[Extracted records]
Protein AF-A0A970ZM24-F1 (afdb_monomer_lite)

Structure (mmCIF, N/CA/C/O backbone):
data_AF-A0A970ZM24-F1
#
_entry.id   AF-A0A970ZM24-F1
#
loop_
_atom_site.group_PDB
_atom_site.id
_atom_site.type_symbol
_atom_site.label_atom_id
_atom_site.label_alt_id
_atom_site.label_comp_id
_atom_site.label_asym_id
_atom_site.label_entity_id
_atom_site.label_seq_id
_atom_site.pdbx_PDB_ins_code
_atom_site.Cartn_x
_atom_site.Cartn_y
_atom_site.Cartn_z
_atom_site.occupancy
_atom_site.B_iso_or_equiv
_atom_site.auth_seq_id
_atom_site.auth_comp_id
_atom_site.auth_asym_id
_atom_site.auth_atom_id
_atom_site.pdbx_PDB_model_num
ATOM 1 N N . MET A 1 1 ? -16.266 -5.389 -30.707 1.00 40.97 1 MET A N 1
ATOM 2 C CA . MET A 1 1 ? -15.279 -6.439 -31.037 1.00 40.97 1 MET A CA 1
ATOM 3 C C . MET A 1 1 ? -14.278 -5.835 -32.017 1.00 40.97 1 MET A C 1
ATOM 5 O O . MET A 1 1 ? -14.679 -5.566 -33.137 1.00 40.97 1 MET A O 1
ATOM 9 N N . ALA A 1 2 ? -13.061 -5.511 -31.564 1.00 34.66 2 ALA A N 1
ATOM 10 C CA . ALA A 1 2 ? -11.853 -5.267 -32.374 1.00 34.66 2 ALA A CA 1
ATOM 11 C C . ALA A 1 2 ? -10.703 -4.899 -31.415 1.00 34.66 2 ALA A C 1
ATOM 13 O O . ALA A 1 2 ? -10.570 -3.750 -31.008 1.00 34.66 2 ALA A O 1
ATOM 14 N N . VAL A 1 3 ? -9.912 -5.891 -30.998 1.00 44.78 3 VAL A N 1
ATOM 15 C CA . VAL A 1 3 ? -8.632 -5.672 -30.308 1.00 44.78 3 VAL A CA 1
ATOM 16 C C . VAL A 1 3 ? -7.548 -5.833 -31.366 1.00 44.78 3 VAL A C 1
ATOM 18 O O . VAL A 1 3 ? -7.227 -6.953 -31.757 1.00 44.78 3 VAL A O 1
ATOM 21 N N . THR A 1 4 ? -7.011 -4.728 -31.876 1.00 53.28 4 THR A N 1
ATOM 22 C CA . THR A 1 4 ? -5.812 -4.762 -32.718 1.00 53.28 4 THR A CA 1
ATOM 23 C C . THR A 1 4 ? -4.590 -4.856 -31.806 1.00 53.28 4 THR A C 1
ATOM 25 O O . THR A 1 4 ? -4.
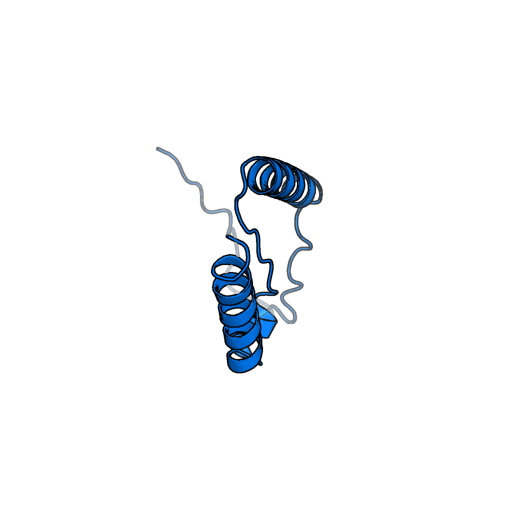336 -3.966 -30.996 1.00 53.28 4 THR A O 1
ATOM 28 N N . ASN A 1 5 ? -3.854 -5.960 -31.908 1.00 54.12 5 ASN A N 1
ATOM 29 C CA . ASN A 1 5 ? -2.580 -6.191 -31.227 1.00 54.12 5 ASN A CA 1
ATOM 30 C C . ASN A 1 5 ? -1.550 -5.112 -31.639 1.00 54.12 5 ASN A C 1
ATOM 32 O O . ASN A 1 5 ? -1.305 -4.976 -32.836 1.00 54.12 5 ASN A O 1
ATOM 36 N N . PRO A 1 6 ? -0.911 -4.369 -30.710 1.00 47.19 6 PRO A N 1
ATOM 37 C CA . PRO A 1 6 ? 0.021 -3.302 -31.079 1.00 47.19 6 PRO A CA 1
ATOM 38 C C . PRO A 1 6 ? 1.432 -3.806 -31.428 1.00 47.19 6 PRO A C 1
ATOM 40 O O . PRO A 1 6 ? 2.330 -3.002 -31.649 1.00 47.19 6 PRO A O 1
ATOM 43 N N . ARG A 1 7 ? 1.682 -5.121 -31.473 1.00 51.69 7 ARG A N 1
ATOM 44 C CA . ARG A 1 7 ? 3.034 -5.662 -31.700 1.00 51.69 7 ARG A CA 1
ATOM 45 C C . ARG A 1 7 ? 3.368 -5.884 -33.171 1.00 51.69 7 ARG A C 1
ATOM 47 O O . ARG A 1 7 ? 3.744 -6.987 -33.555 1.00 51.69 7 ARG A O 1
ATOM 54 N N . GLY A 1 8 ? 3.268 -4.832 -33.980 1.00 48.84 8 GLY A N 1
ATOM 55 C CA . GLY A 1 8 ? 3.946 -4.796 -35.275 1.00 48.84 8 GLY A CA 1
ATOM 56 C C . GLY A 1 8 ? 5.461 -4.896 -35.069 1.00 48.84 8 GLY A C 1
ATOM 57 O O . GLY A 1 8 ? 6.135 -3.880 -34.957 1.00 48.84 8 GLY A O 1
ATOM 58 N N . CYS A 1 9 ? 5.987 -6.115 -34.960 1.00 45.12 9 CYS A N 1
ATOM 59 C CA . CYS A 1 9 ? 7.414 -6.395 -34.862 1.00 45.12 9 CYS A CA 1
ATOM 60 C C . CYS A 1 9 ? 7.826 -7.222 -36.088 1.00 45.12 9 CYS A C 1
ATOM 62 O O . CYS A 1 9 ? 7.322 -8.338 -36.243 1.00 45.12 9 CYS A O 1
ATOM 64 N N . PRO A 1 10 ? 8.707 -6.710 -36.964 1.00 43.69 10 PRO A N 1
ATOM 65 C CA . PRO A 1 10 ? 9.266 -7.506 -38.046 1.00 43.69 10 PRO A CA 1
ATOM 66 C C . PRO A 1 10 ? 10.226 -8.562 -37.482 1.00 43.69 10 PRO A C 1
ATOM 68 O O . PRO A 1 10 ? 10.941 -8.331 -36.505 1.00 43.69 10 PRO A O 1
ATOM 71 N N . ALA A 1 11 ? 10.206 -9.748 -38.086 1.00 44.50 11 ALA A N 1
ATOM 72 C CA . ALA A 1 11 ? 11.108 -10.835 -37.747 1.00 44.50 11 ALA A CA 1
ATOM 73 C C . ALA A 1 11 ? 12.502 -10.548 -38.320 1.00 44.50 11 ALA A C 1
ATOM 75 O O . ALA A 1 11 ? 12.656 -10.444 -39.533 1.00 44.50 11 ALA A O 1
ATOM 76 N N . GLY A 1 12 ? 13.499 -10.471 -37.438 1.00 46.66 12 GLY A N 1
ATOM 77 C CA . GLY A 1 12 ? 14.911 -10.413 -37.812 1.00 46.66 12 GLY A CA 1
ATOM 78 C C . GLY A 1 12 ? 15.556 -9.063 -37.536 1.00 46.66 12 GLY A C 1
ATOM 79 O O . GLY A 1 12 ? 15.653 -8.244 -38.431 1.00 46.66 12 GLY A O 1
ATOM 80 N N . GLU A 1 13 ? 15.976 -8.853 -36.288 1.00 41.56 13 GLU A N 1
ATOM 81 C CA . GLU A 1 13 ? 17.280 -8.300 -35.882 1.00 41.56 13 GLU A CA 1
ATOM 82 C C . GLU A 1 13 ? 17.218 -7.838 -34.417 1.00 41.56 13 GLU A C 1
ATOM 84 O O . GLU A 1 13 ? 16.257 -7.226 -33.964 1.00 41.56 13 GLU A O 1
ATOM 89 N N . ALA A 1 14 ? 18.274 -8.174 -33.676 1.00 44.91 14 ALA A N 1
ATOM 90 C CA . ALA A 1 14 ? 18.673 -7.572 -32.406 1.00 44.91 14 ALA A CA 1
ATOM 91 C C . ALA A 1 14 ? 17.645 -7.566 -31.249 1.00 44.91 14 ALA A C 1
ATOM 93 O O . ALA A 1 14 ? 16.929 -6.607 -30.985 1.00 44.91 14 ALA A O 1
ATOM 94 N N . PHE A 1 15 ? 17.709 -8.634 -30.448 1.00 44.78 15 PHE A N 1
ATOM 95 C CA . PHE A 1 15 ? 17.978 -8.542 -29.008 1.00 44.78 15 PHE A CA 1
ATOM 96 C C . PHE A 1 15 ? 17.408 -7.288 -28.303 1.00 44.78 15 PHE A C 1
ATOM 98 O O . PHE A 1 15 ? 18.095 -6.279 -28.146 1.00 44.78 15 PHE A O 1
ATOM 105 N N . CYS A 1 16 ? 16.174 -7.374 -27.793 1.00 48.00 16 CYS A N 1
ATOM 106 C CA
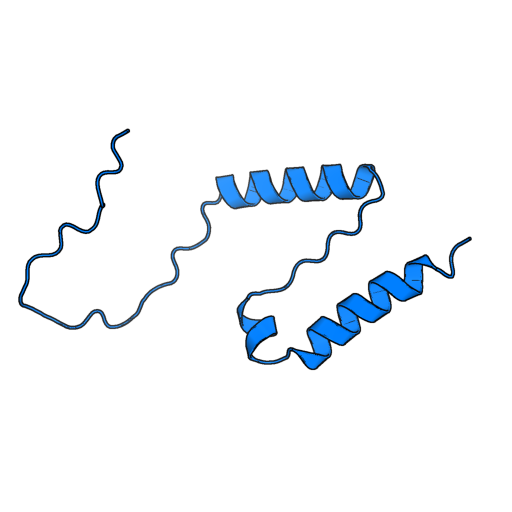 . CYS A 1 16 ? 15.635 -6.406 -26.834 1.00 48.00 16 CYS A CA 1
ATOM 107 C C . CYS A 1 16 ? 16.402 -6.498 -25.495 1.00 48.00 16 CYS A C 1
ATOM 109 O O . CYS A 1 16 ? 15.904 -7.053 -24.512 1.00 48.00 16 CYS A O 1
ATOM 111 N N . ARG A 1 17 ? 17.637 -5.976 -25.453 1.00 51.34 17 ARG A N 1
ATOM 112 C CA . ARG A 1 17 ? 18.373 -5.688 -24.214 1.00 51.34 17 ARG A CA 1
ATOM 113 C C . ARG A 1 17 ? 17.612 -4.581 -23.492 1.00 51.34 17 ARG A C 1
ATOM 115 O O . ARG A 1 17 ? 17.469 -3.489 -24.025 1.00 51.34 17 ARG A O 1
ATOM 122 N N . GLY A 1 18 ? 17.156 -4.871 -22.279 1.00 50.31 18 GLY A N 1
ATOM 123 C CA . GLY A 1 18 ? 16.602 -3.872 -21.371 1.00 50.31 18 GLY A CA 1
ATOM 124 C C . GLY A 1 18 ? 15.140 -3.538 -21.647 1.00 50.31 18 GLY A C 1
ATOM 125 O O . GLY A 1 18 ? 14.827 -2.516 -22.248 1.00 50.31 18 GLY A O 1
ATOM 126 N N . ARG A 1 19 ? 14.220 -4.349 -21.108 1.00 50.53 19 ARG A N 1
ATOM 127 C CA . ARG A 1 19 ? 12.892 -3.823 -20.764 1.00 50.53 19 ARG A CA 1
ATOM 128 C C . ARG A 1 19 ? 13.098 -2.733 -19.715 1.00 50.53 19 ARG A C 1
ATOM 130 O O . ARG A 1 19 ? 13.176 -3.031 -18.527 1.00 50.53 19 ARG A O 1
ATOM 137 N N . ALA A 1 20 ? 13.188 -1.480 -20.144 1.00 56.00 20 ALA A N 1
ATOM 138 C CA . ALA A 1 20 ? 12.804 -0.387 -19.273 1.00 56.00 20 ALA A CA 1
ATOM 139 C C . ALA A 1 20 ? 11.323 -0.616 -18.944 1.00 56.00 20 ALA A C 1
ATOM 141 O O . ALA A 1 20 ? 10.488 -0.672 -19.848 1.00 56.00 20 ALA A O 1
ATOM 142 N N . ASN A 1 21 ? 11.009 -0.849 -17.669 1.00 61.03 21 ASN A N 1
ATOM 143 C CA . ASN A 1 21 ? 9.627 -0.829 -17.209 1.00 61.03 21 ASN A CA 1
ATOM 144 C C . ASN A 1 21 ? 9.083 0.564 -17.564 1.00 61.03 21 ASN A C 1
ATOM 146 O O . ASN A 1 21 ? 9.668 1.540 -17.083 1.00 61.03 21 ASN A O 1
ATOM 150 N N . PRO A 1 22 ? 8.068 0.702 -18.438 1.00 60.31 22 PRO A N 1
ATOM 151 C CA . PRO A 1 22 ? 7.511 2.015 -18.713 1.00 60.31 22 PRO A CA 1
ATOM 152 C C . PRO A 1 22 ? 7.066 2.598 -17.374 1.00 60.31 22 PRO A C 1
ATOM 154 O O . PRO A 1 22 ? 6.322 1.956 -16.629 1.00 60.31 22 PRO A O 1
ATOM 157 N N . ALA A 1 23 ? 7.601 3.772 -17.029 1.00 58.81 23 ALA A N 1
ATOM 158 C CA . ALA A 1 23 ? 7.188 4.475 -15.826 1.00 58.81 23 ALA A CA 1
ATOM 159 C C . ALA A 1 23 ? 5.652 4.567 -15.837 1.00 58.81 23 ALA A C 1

= TASK REQUIREMENTS =
Would you output, unchanged, each line from the start of the records to the line that holds "ATOM 14 N N", both included and nothing else?

= REPLY =
Protein AF-A0A970ZM24-F1 (afdb_monomer_lite)

Structure (mmCIF, N/CA/C/O backbone):
data_AF-A0A970ZM24-F1
#
_entry.id   AF-A0A970ZM24-F1
#
loop_
_atom_site.group_PDB
_atom_site.id
_atom_site.type_symbol
_atom_site.label_atom_id
_atom_site.label_alt_id
_atom_site.label_comp_id
_atom_site.label_asym_id
_atom_site.label_entity_id
_atom_site.label_seq_id
_atom_site.pdbx_PDB_ins_code
_atom_site.Cartn_x
_atom_site.Cartn_y
_atom_site.Cartn_z
_atom_site.occupancy
_atom_site.B_iso_or_equiv
_atom_site.auth_seq_id
_atom_site.auth_comp_id
_atom_site.auth_asym_id
_atom_site.auth_atom_id
_atom_site.pdbx_PDB_model_num
ATOM 1 N N . MET A 1 1 ? -16.266 -5.389 -30.707 1.00 40.97 1 MET A N 1
ATOM 2 C CA . MET A 1 1 ? -15.279 -6.439 -31.037 1.00 40.97 1 MET A CA 1
ATOM 3 C C . MET A 1 1 ? -14.278 -5.835 -32.017 1.00 40.97 1 MET A C 1
ATOM 5 O O . MET A 1 1 ? -14.679 -5.566 -33.137 1.00 40.97 1 MET A O 1
ATOM 9 N N . ALA A 1 2 ? -13.061 -5.511 -31.564 1.00 34.66 2 ALA A N 1
ATOM 10 C CA . ALA A 1 2 ? -11.853 -5.267 -32.374 1.00 34.66 2 ALA A CA 1
ATOM 11 C C . ALA A 1 2 ? -10.703 -4.899 -31.415 1.00 34.66 2 ALA A C 1
ATOM 13 O O . ALA A 1 2 ? -10.570 -3.750 -31.008 1.00 34.66 2 ALA A O 1
ATOM 14 N N . VAL A 1 3 ? -9.912 -5.891 -30.998 1.00 44.78 3 VAL A N 1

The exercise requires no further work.